An interesting set of blog posts that I've been reading recently is hosted on Data Science Central and is written by Stephanie Glen. Her recent post "Statistics for Data Science in One Picture" captures the essence of Statistics in an easy to understand graphic that should aid students in grasping this widely variable subject. I intend to refer to this graphic in my next set of Introduction to Statistics notes. Students reading this post should check out the Data Science Central blog.
Glen's post got me thinking about what Statistics are essential for a Data Scientist to know about. Her graphic below covers basic probability and statistics - but does not mention actual tests like ANOVA and Chi-Square, which are behind everything you see on this chart:
|Image source: Data Science Central (by kind permission of Stephanie Glen).

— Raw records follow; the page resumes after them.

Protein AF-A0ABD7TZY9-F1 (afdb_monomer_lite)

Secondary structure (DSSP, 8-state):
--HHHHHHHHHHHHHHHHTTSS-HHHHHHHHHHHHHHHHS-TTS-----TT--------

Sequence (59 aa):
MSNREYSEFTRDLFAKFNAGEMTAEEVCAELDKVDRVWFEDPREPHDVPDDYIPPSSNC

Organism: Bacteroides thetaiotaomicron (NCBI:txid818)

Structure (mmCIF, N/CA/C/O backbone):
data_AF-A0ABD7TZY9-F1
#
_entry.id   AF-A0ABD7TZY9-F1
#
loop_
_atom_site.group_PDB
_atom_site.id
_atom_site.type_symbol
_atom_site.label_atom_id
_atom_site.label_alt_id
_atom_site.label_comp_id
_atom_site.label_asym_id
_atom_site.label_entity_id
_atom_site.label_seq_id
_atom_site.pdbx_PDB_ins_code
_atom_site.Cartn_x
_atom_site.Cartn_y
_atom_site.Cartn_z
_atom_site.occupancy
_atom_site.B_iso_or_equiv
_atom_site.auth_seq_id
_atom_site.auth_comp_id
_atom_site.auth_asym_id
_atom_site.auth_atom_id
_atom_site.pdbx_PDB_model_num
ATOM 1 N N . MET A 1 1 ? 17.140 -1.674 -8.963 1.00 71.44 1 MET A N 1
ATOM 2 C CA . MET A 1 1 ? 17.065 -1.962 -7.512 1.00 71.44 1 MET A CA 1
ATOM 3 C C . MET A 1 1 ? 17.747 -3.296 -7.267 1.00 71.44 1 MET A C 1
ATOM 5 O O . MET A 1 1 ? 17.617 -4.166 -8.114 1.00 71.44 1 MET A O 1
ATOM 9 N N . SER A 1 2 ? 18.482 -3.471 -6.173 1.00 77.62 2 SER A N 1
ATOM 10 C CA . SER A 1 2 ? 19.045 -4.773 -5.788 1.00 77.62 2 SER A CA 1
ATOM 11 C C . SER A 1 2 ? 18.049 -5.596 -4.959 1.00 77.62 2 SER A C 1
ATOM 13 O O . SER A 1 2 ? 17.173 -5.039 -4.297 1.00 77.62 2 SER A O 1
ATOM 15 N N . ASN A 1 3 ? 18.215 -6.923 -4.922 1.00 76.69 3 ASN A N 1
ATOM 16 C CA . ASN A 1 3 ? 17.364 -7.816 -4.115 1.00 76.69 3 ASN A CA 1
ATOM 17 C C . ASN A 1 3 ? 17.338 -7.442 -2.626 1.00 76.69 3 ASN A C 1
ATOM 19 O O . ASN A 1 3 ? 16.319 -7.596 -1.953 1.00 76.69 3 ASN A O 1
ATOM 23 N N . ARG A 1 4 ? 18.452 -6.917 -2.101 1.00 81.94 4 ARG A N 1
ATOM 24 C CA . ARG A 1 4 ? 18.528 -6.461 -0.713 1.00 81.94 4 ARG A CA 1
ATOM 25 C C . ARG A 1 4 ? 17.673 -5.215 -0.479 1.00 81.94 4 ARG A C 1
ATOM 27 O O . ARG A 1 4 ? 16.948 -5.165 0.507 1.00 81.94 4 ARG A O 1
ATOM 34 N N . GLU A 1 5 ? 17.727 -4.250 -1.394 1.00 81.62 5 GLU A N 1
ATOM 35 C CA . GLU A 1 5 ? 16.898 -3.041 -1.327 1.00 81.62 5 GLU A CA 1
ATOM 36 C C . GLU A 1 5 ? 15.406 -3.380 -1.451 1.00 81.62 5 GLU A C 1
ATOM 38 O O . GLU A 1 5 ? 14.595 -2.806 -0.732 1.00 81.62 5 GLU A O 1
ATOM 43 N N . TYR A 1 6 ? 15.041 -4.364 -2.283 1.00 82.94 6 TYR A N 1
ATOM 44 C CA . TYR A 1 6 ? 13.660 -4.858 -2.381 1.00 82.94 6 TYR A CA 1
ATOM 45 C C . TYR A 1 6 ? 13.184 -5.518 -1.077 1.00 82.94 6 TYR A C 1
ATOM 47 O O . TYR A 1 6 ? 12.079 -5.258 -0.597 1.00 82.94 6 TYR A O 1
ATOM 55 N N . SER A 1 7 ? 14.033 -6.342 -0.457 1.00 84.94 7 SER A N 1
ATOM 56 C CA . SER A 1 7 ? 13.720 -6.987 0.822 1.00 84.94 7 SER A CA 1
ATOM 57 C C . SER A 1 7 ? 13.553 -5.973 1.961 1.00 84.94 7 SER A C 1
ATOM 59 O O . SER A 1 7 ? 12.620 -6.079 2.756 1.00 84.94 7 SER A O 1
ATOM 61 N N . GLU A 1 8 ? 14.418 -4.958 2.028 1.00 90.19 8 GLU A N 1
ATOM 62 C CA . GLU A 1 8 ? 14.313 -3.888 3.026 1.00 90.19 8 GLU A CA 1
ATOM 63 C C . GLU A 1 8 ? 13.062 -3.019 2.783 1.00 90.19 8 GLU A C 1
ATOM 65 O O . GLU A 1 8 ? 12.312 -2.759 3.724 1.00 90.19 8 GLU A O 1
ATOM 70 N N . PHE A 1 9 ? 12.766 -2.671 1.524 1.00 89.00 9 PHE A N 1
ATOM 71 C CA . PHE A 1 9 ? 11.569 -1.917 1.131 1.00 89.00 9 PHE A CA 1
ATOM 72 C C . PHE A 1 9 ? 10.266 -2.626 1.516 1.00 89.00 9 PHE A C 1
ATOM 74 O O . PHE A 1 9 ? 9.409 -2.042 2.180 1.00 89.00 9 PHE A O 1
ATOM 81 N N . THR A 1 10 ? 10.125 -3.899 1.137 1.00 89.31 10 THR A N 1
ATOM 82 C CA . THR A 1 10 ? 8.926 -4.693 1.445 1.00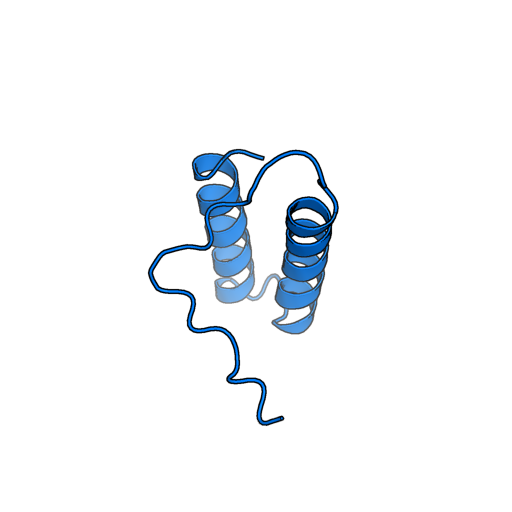 89.31 10 THR A CA 1
ATOM 83 C C . THR A 1 10 ? 8.745 -4.866 2.953 1.00 89.31 10 THR A C 1
ATOM 85 O O . THR A 1 10 ? 7.632 -4.716 3.458 1.00 89.31 10 THR A O 1
ATOM 88 N N . ARG A 1 11 ? 9.832 -5.096 3.703 1.00 92.56 11 ARG A N 1
ATOM 89 C CA . ARG A 1 11 ? 9.789 -5.194 5.169 1.00 92.56 11 ARG A CA 1
ATOM 90 C C . ARG A 1 11 ? 9.270 -3.911 5.820 1.00 92.56 11 ARG A C 1
ATOM 92 O O . ARG A 1 11 ? 8.428 -3.994 6.713 1.00 92.56 11 ARG A O 1
ATOM 99 N N . ASP A 1 12 ? 9.743 -2.750 5.380 1.00 93.44 12 ASP A N 1
ATOM 100 C CA . ASP A 1 12 ? 9.307 -1.458 5.920 1.00 93.44 12 ASP A CA 1
ATOM 101 C C . ASP A 1 12 ? 7.837 -1.163 5.581 1.00 93.44 12 ASP A C 1
ATOM 103 O O . ASP A 1 12 ? 7.094 -0.637 6.413 1.00 93.44 12 ASP A O 1
ATOM 107 N N . LEU A 1 13 ? 7.386 -1.563 4.389 1.00 92.81 13 LEU A N 1
ATOM 108 C CA . LEU A 1 13 ? 5.988 -1.482 3.960 1.00 92.81 13 LEU A CA 1
ATOM 109 C C . LEU A 1 13 ? 5.059 -2.293 4.868 1.00 92.81 13 LEU A C 1
ATOM 111 O O . LEU A 1 13 ? 4.069 -1.769 5.385 1.00 92.81 13 LEU A O 1
ATOM 115 N N . PHE A 1 14 ? 5.408 -3.556 5.117 1.00 92.12 14 PHE A N 1
ATOM 116 C CA . PHE A 1 14 ? 4.629 -4.419 6.003 1.00 92.12 14 PHE A CA 1
ATOM 117 C C . PHE A 1 14 ? 4.705 -3.979 7.468 1.00 92.12 14 PHE A C 1
ATOM 119 O O . PHE A 1 14 ? 3.731 -4.141 8.200 1.00 92.12 14 PHE A O 1
ATOM 126 N N . ALA A 1 15 ? 5.818 -3.387 7.910 1.00 95.81 15 ALA A N 1
ATOM 127 C CA . ALA A 1 15 ? 5.922 -2.819 9.251 1.00 95.81 15 ALA A CA 1
ATOM 128 C C . ALA A 1 15 ? 4.931 -1.660 9.455 1.00 95.81 15 ALA A C 1
ATOM 130 O O . ALA A 1 15 ? 4.218 -1.649 10.457 1.00 95.81 15 ALA A O 1
ATOM 131 N N . LYS A 1 16 ? 4.823 -0.742 8.484 1.00 93.75 16 LYS A N 1
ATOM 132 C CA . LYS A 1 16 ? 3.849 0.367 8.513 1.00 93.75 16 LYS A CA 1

When I finished my postgraduate studies (in 1987!) I can remember saying to myself thank goodness I will never have to perform multivariate analysis or an ANOVA again. Little did I know at the time that 25 years later I would be teaching two modules on Statistics, and that this subject would become a hugely enjoyable part of my academic life. Statistics is the Science of Data, and if we are to be analytical and accurate with our data analysis - the study of statistics must form part of our training.
I doubt that many data analytical reports being written today will contain the results of a t Test (for comparison of two normally distributed data sets) or a two-way ANOVA (Analysis of Variance between three or more samples). But there will be charts and data tables so that links, trends, patterns, and relationships can be identified and analysed. Dashboards can summarize huge amounts of data in a small space, but I've never seen one that displays a p value.
However, if you want to classify data, make predictions and recommendations through machine learning - then you have to start with Bayesian statistics as Glen suggests in her chart. If you want to decide whether to include or exclude outlying data - then you have to understand central tendency and probability distributions. If you want to search for clusters or groups of data - then you have to study methods such as PCA (Principal Component Analysis) and correlation. If you want to take the guesswork out of data analysis - then you have to perform statistical tests and understand p values.
In short, if you want to be a great data scientist - you have to study statistics!